Extracted records
-------------------------

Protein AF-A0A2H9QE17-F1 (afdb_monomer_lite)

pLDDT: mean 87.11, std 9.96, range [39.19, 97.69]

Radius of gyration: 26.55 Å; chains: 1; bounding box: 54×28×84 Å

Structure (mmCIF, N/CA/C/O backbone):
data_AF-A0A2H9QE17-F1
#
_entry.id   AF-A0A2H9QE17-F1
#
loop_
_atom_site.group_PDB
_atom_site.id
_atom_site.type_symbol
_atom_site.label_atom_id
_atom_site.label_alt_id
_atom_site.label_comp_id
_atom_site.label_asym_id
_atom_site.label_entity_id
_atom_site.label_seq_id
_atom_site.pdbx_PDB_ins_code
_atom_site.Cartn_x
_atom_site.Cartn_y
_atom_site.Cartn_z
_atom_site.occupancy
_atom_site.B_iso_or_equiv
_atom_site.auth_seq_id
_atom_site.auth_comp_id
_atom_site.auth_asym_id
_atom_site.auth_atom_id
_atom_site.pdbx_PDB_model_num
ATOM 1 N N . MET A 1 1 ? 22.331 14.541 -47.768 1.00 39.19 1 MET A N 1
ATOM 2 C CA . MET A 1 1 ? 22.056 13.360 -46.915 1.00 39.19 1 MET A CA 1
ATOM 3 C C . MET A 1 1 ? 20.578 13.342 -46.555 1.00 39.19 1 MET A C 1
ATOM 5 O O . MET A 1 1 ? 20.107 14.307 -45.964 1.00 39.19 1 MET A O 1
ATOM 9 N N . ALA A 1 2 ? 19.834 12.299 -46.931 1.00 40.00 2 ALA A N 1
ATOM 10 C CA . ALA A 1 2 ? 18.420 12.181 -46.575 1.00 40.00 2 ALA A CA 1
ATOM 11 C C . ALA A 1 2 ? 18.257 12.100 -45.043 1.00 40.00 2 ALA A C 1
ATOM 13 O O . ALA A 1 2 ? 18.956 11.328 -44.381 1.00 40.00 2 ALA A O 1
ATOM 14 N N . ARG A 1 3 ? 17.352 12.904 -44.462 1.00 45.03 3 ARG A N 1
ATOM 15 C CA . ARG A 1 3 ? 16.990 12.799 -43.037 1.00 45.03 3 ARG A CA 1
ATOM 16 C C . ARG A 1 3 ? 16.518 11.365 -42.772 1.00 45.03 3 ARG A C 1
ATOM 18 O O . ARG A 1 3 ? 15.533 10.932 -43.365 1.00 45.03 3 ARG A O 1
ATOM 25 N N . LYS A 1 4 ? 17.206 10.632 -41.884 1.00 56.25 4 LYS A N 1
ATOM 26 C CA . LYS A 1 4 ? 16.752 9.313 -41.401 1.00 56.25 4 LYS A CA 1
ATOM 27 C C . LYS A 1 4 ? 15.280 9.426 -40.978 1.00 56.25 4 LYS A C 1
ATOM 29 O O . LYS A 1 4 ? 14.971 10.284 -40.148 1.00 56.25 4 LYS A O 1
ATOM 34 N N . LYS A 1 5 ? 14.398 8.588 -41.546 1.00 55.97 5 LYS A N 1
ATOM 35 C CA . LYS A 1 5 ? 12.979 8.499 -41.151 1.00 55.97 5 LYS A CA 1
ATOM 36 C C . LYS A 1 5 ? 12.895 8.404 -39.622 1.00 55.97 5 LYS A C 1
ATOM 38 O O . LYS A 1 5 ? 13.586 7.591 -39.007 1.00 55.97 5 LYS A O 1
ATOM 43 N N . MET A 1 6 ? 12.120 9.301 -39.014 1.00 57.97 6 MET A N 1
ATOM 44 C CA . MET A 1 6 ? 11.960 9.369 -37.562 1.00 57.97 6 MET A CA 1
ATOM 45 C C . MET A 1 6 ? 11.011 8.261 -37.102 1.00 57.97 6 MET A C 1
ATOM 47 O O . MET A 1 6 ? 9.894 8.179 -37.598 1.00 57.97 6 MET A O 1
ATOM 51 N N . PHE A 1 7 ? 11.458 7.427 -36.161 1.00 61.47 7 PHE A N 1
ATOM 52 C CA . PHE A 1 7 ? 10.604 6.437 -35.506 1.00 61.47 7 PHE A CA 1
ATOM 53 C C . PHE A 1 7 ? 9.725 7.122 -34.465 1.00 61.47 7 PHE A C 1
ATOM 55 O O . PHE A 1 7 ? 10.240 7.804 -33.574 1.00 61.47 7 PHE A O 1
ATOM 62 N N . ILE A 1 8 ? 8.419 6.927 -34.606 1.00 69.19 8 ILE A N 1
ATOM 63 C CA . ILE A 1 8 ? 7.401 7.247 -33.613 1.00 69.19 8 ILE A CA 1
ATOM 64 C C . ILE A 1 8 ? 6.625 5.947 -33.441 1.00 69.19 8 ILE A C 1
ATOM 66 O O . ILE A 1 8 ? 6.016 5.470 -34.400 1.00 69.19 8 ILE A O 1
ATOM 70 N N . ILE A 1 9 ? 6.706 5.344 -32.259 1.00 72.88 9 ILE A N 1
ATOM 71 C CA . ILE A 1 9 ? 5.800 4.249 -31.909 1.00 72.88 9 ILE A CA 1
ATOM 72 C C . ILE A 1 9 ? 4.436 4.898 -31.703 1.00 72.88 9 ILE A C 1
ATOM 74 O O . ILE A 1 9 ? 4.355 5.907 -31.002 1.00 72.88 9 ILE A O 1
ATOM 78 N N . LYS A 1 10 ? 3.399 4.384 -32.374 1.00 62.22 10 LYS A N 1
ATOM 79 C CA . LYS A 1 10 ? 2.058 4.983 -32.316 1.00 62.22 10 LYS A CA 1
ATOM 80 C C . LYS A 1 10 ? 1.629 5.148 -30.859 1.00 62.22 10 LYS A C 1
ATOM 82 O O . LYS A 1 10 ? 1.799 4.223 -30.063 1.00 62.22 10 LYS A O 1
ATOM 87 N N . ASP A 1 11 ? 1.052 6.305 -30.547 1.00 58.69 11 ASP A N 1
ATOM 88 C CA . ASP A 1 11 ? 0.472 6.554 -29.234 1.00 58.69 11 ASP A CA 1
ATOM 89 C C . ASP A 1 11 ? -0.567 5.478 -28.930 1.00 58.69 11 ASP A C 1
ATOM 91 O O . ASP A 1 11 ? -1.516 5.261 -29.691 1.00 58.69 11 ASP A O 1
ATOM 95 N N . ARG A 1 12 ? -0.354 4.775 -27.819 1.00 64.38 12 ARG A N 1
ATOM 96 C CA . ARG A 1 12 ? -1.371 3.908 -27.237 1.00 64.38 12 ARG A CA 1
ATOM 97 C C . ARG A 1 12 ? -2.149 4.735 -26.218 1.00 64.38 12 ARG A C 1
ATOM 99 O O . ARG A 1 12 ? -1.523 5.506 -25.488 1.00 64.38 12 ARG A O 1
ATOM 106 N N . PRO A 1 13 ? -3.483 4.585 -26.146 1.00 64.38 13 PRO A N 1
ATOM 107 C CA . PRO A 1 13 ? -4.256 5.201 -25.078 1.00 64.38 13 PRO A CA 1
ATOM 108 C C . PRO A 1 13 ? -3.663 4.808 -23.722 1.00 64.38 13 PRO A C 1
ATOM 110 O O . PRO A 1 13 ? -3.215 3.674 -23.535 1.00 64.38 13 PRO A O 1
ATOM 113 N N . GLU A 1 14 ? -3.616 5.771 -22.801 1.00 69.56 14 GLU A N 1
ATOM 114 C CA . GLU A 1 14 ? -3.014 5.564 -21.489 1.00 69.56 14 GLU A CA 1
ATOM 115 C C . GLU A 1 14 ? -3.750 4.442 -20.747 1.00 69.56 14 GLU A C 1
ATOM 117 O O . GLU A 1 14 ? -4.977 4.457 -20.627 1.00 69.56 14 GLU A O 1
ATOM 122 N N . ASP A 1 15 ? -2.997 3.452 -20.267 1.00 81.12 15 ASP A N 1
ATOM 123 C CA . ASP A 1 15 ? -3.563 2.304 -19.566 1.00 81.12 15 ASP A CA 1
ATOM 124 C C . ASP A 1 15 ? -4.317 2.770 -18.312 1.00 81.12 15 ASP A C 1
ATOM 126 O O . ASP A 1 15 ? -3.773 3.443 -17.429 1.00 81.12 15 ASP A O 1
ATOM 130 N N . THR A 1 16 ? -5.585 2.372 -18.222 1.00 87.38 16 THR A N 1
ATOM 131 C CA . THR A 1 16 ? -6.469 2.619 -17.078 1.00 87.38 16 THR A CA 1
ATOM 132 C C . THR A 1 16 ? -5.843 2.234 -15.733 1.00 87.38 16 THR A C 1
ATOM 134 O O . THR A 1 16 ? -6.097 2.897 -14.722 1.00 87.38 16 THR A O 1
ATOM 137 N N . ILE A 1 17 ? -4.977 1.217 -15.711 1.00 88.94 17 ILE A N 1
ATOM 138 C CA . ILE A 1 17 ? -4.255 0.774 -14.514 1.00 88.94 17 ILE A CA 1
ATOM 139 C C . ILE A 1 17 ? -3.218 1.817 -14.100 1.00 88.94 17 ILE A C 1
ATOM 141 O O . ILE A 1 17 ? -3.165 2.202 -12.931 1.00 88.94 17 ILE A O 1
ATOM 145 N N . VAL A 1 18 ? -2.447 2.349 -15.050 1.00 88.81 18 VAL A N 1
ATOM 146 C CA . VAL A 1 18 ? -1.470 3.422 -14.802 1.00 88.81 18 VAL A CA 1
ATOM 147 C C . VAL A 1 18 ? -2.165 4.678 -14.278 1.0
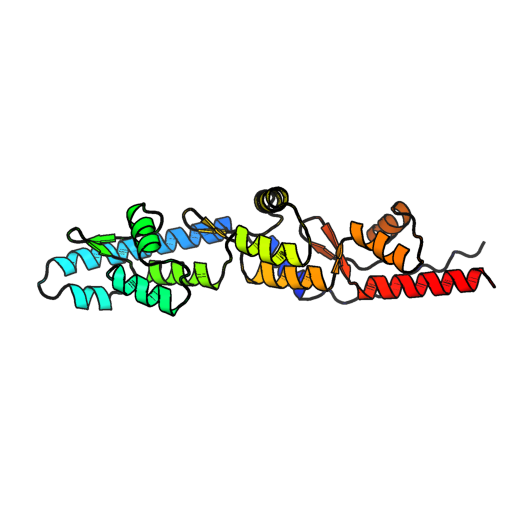0 88.81 18 VAL A C 1
ATOM 149 O O . VAL A 1 18 ? -1.701 5.275 -13.302 1.00 88.81 18 VAL A O 1
ATOM 152 N N . VAL A 1 19 ? -3.295 5.056 -14.880 1.00 91.00 19 VAL A N 1
ATOM 153 C CA . VAL A 1 19 ? -4.101 6.201 -14.430 1.00 91.00 19 VAL A CA 1
ATOM 154 C C . VAL A 1 19 ? -4.586 5.989 -12.994 1.00 91.00 19 VAL A C 1
ATOM 156 O O . VAL A 1 19 ? -4.486 6.893 -12.162 1.00 91.00 19 VAL A O 1
ATOM 159 N N . SER A 1 20 ? -5.056 4.783 -12.670 1.00 92.06 20 SER A N 1
ATOM 160 C CA . SER A 1 20 ? -5.529 4.434 -11.326 1.00 92.06 20 SER A CA 1
ATOM 161 C C . SER A 1 20 ? -4.412 4.518 -10.282 1.00 92.06 20 SER A C 1
ATOM 163 O O . SER A 1 20 ? -4.600 5.130 -9.231 1.00 92.06 20 SER A O 1
ATOM 165 N N . VAL A 1 21 ? -3.215 4.007 -10.591 1.00 93.38 21 VAL A N 1
ATOM 166 C CA . VAL A 1 21 ? -2.041 4.125 -9.708 1.00 93.38 21 VAL A CA 1
ATOM 167 C C . VAL A 1 21 ? -1.678 5.589 -9.450 1.00 93.38 21 VAL A C 1
ATOM 169 O O . VAL A 1 21 ? -1.422 5.961 -8.303 1.00 93.38 21 VAL A O 1
ATOM 172 N N . LYS A 1 22 ? -1.665 6.434 -10.490 1.00 91.44 22 LYS A N 1
ATOM 173 C CA . LYS A 1 22 ? -1.362 7.869 -10.351 1.00 91.44 22 LYS A CA 1
ATOM 174 C C . LYS A 1 22 ? -2.364 8.570 -9.436 1.00 91.44 22 LYS A C 1
ATOM 176 O O . LYS A 1 22 ? -1.949 9.226 -8.486 1.00 91.44 22 LYS A O 1
ATOM 181 N N . ARG A 1 23 ? -3.664 8.330 -9.637 1.00 93.12 23 ARG A N 1
ATOM 182 C CA . ARG A 1 23 ? -4.726 8.870 -8.770 1.00 93.12 23 ARG A CA 1
ATOM 183 C C . ARG A 1 23 ? -4.553 8.455 -7.311 1.00 93.12 23 ARG A C 1
ATOM 185 O O . ARG A 1 23 ? -4.794 9.248 -6.407 1.00 93.12 23 ARG A O 1
ATOM 192 N N . MET A 1 24 ? -4.118 7.219 -7.061 1.00 93.38 24 MET A N 1
ATOM 193 C CA . MET A 1 24 ? -3.829 6.775 -5.697 1.00 93.38 24 MET A CA 1
ATOM 194 C C . MET A 1 24 ? -2.620 7.489 -5.091 1.00 93.38 24 MET A C 1
ATOM 196 O O . MET A 1 24 ? -2.642 7.753 -3.898 1.00 93.38 24 MET A O 1
ATOM 200 N N . LEU A 1 25 ? -1.581 7.802 -5.868 1.00 91.94 25 LEU A N 1
ATOM 201 C CA . LEU A 1 25 ? -0.406 8.538 -5.380 1.00 91.94 25 LEU A CA 1
ATOM 202 C C . LEU A 1 25 ? -0.713 10.009 -5.062 1.00 91.94 25 LEU A C 1
ATOM 204 O O . LEU A 1 25 ? -0.076 10.582 -4.186 1.00 91.94 25 LEU A O 1
ATOM 208 N N . GLU A 1 26 ? -1.681 10.604 -5.755 1.00 90.50 26 GLU A N 1
ATOM 209 C CA . GLU A 1 26 ? -2.122 11.991 -5.542 1.00 90.50 26 GLU A CA 1
ATOM 210 C C . GLU A 1 26 ? -3.031 12.153 -4.315 1.00 90.50 26 GLU A C 1
ATOM 212 O O . GLU A 1 26 ? -3.230 13.263 -3.823 1.00 90.50 26 GLU A O 1
ATOM 217 N N . LYS A 1 27 ? -3.594 11.054 -3.804 1.00 90.31 27 LYS A N 1
ATOM 218 C CA . LYS A 1 27 ? -4.503 11.079 -2.659 1.00 90.31 27 LYS A CA 1
ATOM 219 C C . LYS A 1 27 ? -3.753 11.377 -1.359 1.00 90.31 27 LYS A C 1
ATOM 221 O O . LYS A 1 27 ? -2.806 10.681 -0.998 1.00 90.31 27 LYS A O 1
ATOM 226 N N . ASP A 1 28 ? -4.259 12.345 -0.599 1.00 89.62 28 ASP A N 1
ATOM 227 C CA . ASP A 1 28 ? -3.766 12.660 0.743 1.00 89.62 28 ASP A CA 1
ATOM 228 C C . ASP A 1 28 ? -4.326 11.675 1.784 1.00 89.62 28 ASP A C 1
ATOM 230 O O . ASP A 1 28 ? -5.410 11.851 2.350 1.00 89.62 28 ASP A O 1
ATOM 234 N N . TYR A 1 29 ? -3.585 10.594 2.023 1.00 89.38 29 TYR A N 1
ATOM 235 C CA . TYR A 1 29 ? -3.964 9.573 3.000 1.00 89.38 29 TYR A CA 1
ATOM 236 C C . TYR A 1 29 ? -3.829 10.028 4.454 1.00 89.38 29 TYR A C 1
ATOM 238 O O . TYR A 1 29 ? -4.505 9.457 5.312 1.00 89.38 29 TYR A O 1
ATOM 246 N N . ASP A 1 30 ? -3.007 11.037 4.744 1.00 87.62 30 ASP A N 1
ATOM 247 C CA . ASP A 1 30 ? -2.862 11.550 6.106 1.00 87.62 30 ASP A CA 1
ATOM 248 C C . ASP A 1 30 ? -4.122 12.326 6.509 1.00 87.62 30 ASP A C 1
ATOM 250 O O . ASP A 1 30 ? -4.675 12.093 7.588 1.00 87.62 30 ASP A O 1
ATOM 254 N N . SER A 1 31 ? -4.661 13.146 5.601 1.00 88.94 31 SER A N 1
ATOM 255 C CA . SER A 1 31 ? -5.964 13.797 5.787 1.00 88.94 31 SER A CA 1
ATOM 256 C C . SER A 1 31 ? -7.102 12.779 5.923 1.00 88.94 31 SER A C 1
ATOM 258 O O . SER A 1 31 ? -7.926 12.870 6.838 1.00 88.94 31 SER A O 1
ATOM 260 N N . VAL A 1 32 ? -7.113 11.735 5.084 1.00 88.44 32 VAL A N 1
ATOM 261 C CA . VAL A 1 32 ? -8.105 10.647 5.180 1.00 88.44 32 VAL A CA 1
ATOM 262 C C . VAL A 1 32 ? -8.030 9.944 6.539 1.00 88.44 32 VAL A C 1
ATOM 264 O O . VAL A 1 32 ? -9.070 9.692 7.151 1.00 88.44 32 VAL A O 1
ATOM 267 N N . ALA A 1 33 ? -6.826 9.656 7.040 1.00 86.38 33 ALA A N 1
ATOM 268 C CA . ALA A 1 33 ? -6.635 9.039 8.350 1.00 86.38 33 ALA A CA 1
ATOM 269 C C . ALA A 1 33 ? -7.158 9.926 9.484 1.00 86.38 33 ALA A C 1
ATOM 271 O O . ALA A 1 33 ? -7.878 9.441 10.358 1.00 86.38 33 ALA A O 1
ATOM 272 N N . ALA A 1 34 ? -6.830 11.221 9.457 1.00 88.19 34 ALA A N 1
ATOM 273 C CA . ALA A 1 34 ? -7.262 12.176 10.471 1.00 88.19 34 ALA A CA 1
ATOM 274 C C . ALA A 1 34 ? -8.794 12.292 10.525 1.00 88.19 34 ALA A C 1
ATOM 276 O O . ALA A 1 34 ? -9.391 12.221 11.601 1.00 88.19 34 ALA A O 1
ATOM 277 N N . GLN A 1 35 ? -9.447 12.380 9.362 1.00 88.75 35 GLN A N 1
ATOM 278 C CA . GLN A 1 35 ? -10.908 12.425 9.271 1.00 88.75 35 GLN A CA 1
ATOM 279 C C . GLN A 1 35 ? -11.562 11.148 9.807 1.00 88.75 35 GLN A C 1
ATOM 281 O O . GLN A 1 35 ? -12.563 11.215 10.523 1.00 88.75 35 GLN A O 1
ATOM 286 N N . GLN A 1 36 ? -11.011 9.978 9.474 1.00 87.69 36 GLN A N 1
ATOM 287 C CA . GLN A 1 36 ? -11.516 8.703 9.984 1.00 87.69 36 GLN A CA 1
ATOM 288 C C . GLN A 1 36 ? -11.347 8.590 11.502 1.00 87.69 36 GLN A C 1
ATOM 290 O O . GLN A 1 36 ? -12.254 8.100 12.178 1.00 87.69 36 GLN A O 1
ATOM 295 N N . ASP A 1 37 ? -10.223 9.057 12.052 1.00 86.25 37 ASP A N 1
ATOM 296 C CA . ASP A 1 37 ? -9.967 8.971 13.489 1.00 86.25 37 ASP A CA 1
ATOM 297 C C . ASP A 1 37 ? -10.836 9.934 14.313 1.00 86.25 37 ASP A C 1
ATOM 299 O O . ASP A 1 37 ? -11.302 9.548 15.391 1.00 86.25 37 ASP A O 1
ATOM 303 N N . SER A 1 38 ? -11.121 11.139 13.796 1.00 87.38 38 SER A N 1
ATOM 304 C CA . SER A 1 38 ? -12.065 12.082 14.423 1.00 87.38 38 SER A CA 1
ATOM 305 C C . SER A 1 38 ? -13.465 11.480 14.493 1.00 87.38 38 SER A C 1
ATOM 307 O O . SER A 1 38 ? -14.015 11.316 15.583 1.00 87.38 38 SER A O 1
ATOM 309 N N . LYS A 1 39 ? -13.987 11.017 13.346 1.00 87.94 39 LYS A N 1
ATOM 310 C CA . LYS A 1 39 ? -15.312 10.379 13.251 1.00 87.94 39 LYS A CA 1
ATOM 311 C C . LYS A 1 39 ? -15.438 9.184 14.191 1.00 87.94 39 LYS A C 1
ATOM 313 O O . LYS A 1 39 ? -16.462 9.004 14.847 1.00 87.94 39 LYS A O 1
ATOM 318 N N . LEU A 1 40 ? -14.390 8.364 14.282 1.00 88.06 40 LEU A N 1
ATOM 319 C CA . LEU A 1 40 ? -14.375 7.231 15.197 1.00 88.06 40 LEU A CA 1
ATOM 320 C C . LEU A 1 40 ? -14.410 7.676 16.662 1.00 88.06 40 LEU A C 1
ATOM 322 O O . LEU A 1 40 ? -15.132 7.085 17.463 1.00 88.06 40 LEU A O 1
ATOM 326 N N . SER A 1 41 ? -13.620 8.682 17.026 1.00 87.19 41 SER A N 1
ATOM 327 C CA . SER A 1 41 ? -13.528 9.161 18.409 1.00 87.19 41 SER A CA 1
ATOM 328 C C . SER A 1 41 ? -14.844 9.795 18.875 1.00 87.19 41 SER A C 1
ATOM 330 O O . SER A 1 41 ? -15.291 9.527 19.993 1.00 87.19 41 SER A O 1
ATOM 332 N N . GLU A 1 42 ? -15.512 10.546 17.998 1.00 88.81 42 GLU A N 1
ATOM 333 C CA . GLU A 1 42 ? -16.861 11.079 18.221 1.00 88.81 42 GLU A CA 1
ATOM 334 C C . GLU A 1 42 ? -17.882 9.952 18.425 1.00 88.81 42 GLU A C 1
ATOM 336 O O . GLU A 1 42 ? -18.595 9.929 19.432 1.00 88.81 42 GLU A O 1
ATOM 341 N N . ALA A 1 43 ? -17.894 8.958 17.530 1.00 87.44 43 ALA A N 1
ATOM 342 C CA . ALA A 1 43 ? -18.813 7.825 17.613 1.00 87.44 43 ALA A CA 1
ATOM 343 C C . ALA A 1 43 ? -18.595 6.984 18.885 1.00 87.44 43 ALA A C 1
ATOM 345 O O . ALA A 1 43 ? -19.552 6.587 19.551 1.00 87.44 43 ALA A O 1
ATOM 346 N N . ILE A 1 44 ? -17.337 6.744 19.275 1.00 88.62 44 ILE A N 1
ATOM 347 C CA . ILE A 1 44 ? -17.009 6.055 20.533 1.00 88.62 44 ILE A CA 1
ATOM 348 C C . ILE A 1 44 ? -17.543 6.837 21.734 1.00 88.62 44 ILE A C 1
ATOM 350 O O . ILE A 1 44 ? -18.114 6.228 22.637 1.00 88.62 44 ILE A O 1
ATOM 354 N N . SER A 1 45 ? -17.373 8.160 21.749 1.00 87.00 45 SER A N 1
ATOM 355 C CA . SER A 1 45 ? -17.792 9.008 22.872 1.00 87.00 45 SER A CA 1
ATOM 356 C C . SER A 1 45 ? -19.311 8.999 23.055 1.00 87.00 45 SER A C 1
ATOM 358 O O . SER A 1 45 ? -19.800 8.823 24.172 1.00 87.00 45 SER A O 1
ATOM 360 N N . GLN A 1 46 ? -20.066 9.091 21.955 1.00 86.62 46 GLN A N 1
ATOM 361 C CA . GLN A 1 46 ? -21.530 9.005 21.979 1.00 86.62 46 GLN A CA 1
ATOM 362 C C . GLN A 1 46 ? -22.021 7.652 22.509 1.00 86.62 46 GLN A C 1
ATOM 364 O O . GLN A 1 46 ? -22.931 7.598 23.339 1.00 86.62 46 GLN A O 1
ATOM 369 N N . VAL A 1 47 ? -21.407 6.556 22.055 1.00 87.12 47 VAL A N 1
ATOM 370 C CA . VAL A 1 47 ? -21.764 5.202 22.498 1.00 87.12 47 VAL A CA 1
ATOM 371 C C . VAL A 1 47 ? -21.376 4.975 23.960 1.00 87.12 47 VAL A C 1
ATOM 373 O O . VAL A 1 47 ? -22.138 4.361 24.702 1.00 87.12 47 VAL A O 1
ATOM 376 N N . TYR A 1 48 ? -20.225 5.491 24.398 1.00 86.19 48 TYR A N 1
ATOM 377 C CA . TYR A 1 48 ? -19.758 5.356 25.776 1.00 86.19 48 TYR A CA 1
ATOM 378 C C . TYR A 1 48 ? -20.730 5.969 26.786 1.00 86.19 48 TYR A C 1
ATOM 380 O O . TYR A 1 48 ? -21.066 5.306 27.766 1.00 86.19 48 TYR A O 1
ATOM 388 N N . ASN A 1 49 ? -21.200 7.196 26.539 1.00 84.56 49 ASN A N 1
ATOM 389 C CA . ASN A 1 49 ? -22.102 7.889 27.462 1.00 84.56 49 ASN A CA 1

-------------------------

### Task objective:
As the answer, set down only the lines from the data above between the one holding "ATOM 209 C CA" and the one holding "ATOM 269 C C", inclusive, exactly as they read.

### Reply to the task:
ATOM 209 C CA . GLU A 1 26 ? -2.122 11.991 -5.542 1.00 90.50 26 GLU A CA 1
ATOM 210 C C . GLU A 1 26 ? -3.031 12.153 -4.315 1.00 90.50 26 GLU A C 1
ATOM 212 O O . GLU A 1 26 ? -3.230 13.263 -3.823 1.00 90.50 26 GLU A O 1
ATOM 217 N N . LYS A 1 27 ? -3.594 11.054 -3.804 1.00 90.31 27 LYS A N 1
ATOM 218 C CA . LYS A 1 27 ? -4.503 11.079 -2.659 1.00 90.31 27 LYS A CA 1
ATOM 219 C C . LYS A 1 27 ? -3.753 11.377 -1.359 1.00 90.31 27 LYS A C 1
ATOM 221 O O . LYS A 1 27 ? -2.806 10.681 -0.998 1.00 90.31 27 LYS A O 1
ATOM 226 N N . ASP A 1 28 ? -4.259 12.345 -0.599 1.00 89.62 28 ASP A N 1
ATOM 227 C CA . ASP A 1 28 ? -3.766 12.660 0.743 1.00 89.62 28 ASP A CA 1
ATOM 228 C C . ASP A 1 28 ? -4.326 11.675 1.784 1.00 89.62 28 ASP A C 1
ATOM 230 O O . ASP A 1 28 ? -5.410 11.851 2.350 1.00 89.62 28 ASP A O 1
ATOM 234 N N . TYR A 1 29 ? -3.585 10.594 2.023 1.00 89.38 29 TYR A N 1
ATOM 235 C CA . TYR A 1 29 ? -3.964 9.573 3.000 1.00 89.38 29 TYR A CA 1
ATOM 236 C C . TYR A 1 29 ? -3.829 10.028 4.454 1.00 89.38 29 TYR A C 1
ATOM 238 O O . TYR A 1 29 ? -4.505 9.457 5.312 1.00 89.38 29 TYR A O 1
ATOM 246 N N . ASP A 1 30 ? -3.007 11.037 4.744 1.00 87.62 30 ASP A N 1
ATOM 247 C CA . ASP A 1 30 ? -2.862 11.550 6.106 1.00 87.62 30 ASP A CA 1
ATOM 248 C C . ASP A 1 30 ? -4.122 12.326 6.509 1.00 87.62 30 ASP A C 1
ATOM 250 O O . ASP A 1 30 ? -4.675 12.093 7.588 1.00 87.62 30 ASP A O 1
ATOM 254 N N . SER A 1 31 ? -4.661 13.146 5.601 1.00 88.94 31 SER A N 1
ATOM 255 C CA . SER A 1 31 ? -5.964 13.797 5.787 1.00 88.94 31 SER A CA 1
ATOM 256 C C . SER A 1 31 ? -7.102 12.779 5.923 1.00 88.94 31 SER A C 1
ATOM 258 O O . SER A 1 31 ? -7.926 12.870 6.838 1.00 88.94 31 SER A O 1
ATOM 260 N N . VAL A 1 32 ? -7.113 11.735 5.084 1.00 88.44 32 VAL A N 1
ATOM 261 C CA . VAL A 1 32 ? -8.105 10.647 5.180 1.00 88.44 32 VAL A CA 1
ATOM 262 C C . VAL A 1 32 ? -8.030 9.944 6.539 1.00 88.44 32 VAL A C 1
ATOM 264 O O . VAL A 1 32 ? -9.070 9.692 7.151 1.00 88.44 32 VAL A O 1
ATOM 267 N N . ALA A 1 33 ? -6.826 9.656 7.040 1.00 86.38 33 ALA A N 1
ATOM 268 C CA . ALA A 1 33 ? -6.635 9.039 8.350 1.00 86.38 33 ALA A CA 1
ATOM 269 C C . ALA A 1 33 ? -7.158 9.926 9.484 1.00 86.38 33 ALA A C 1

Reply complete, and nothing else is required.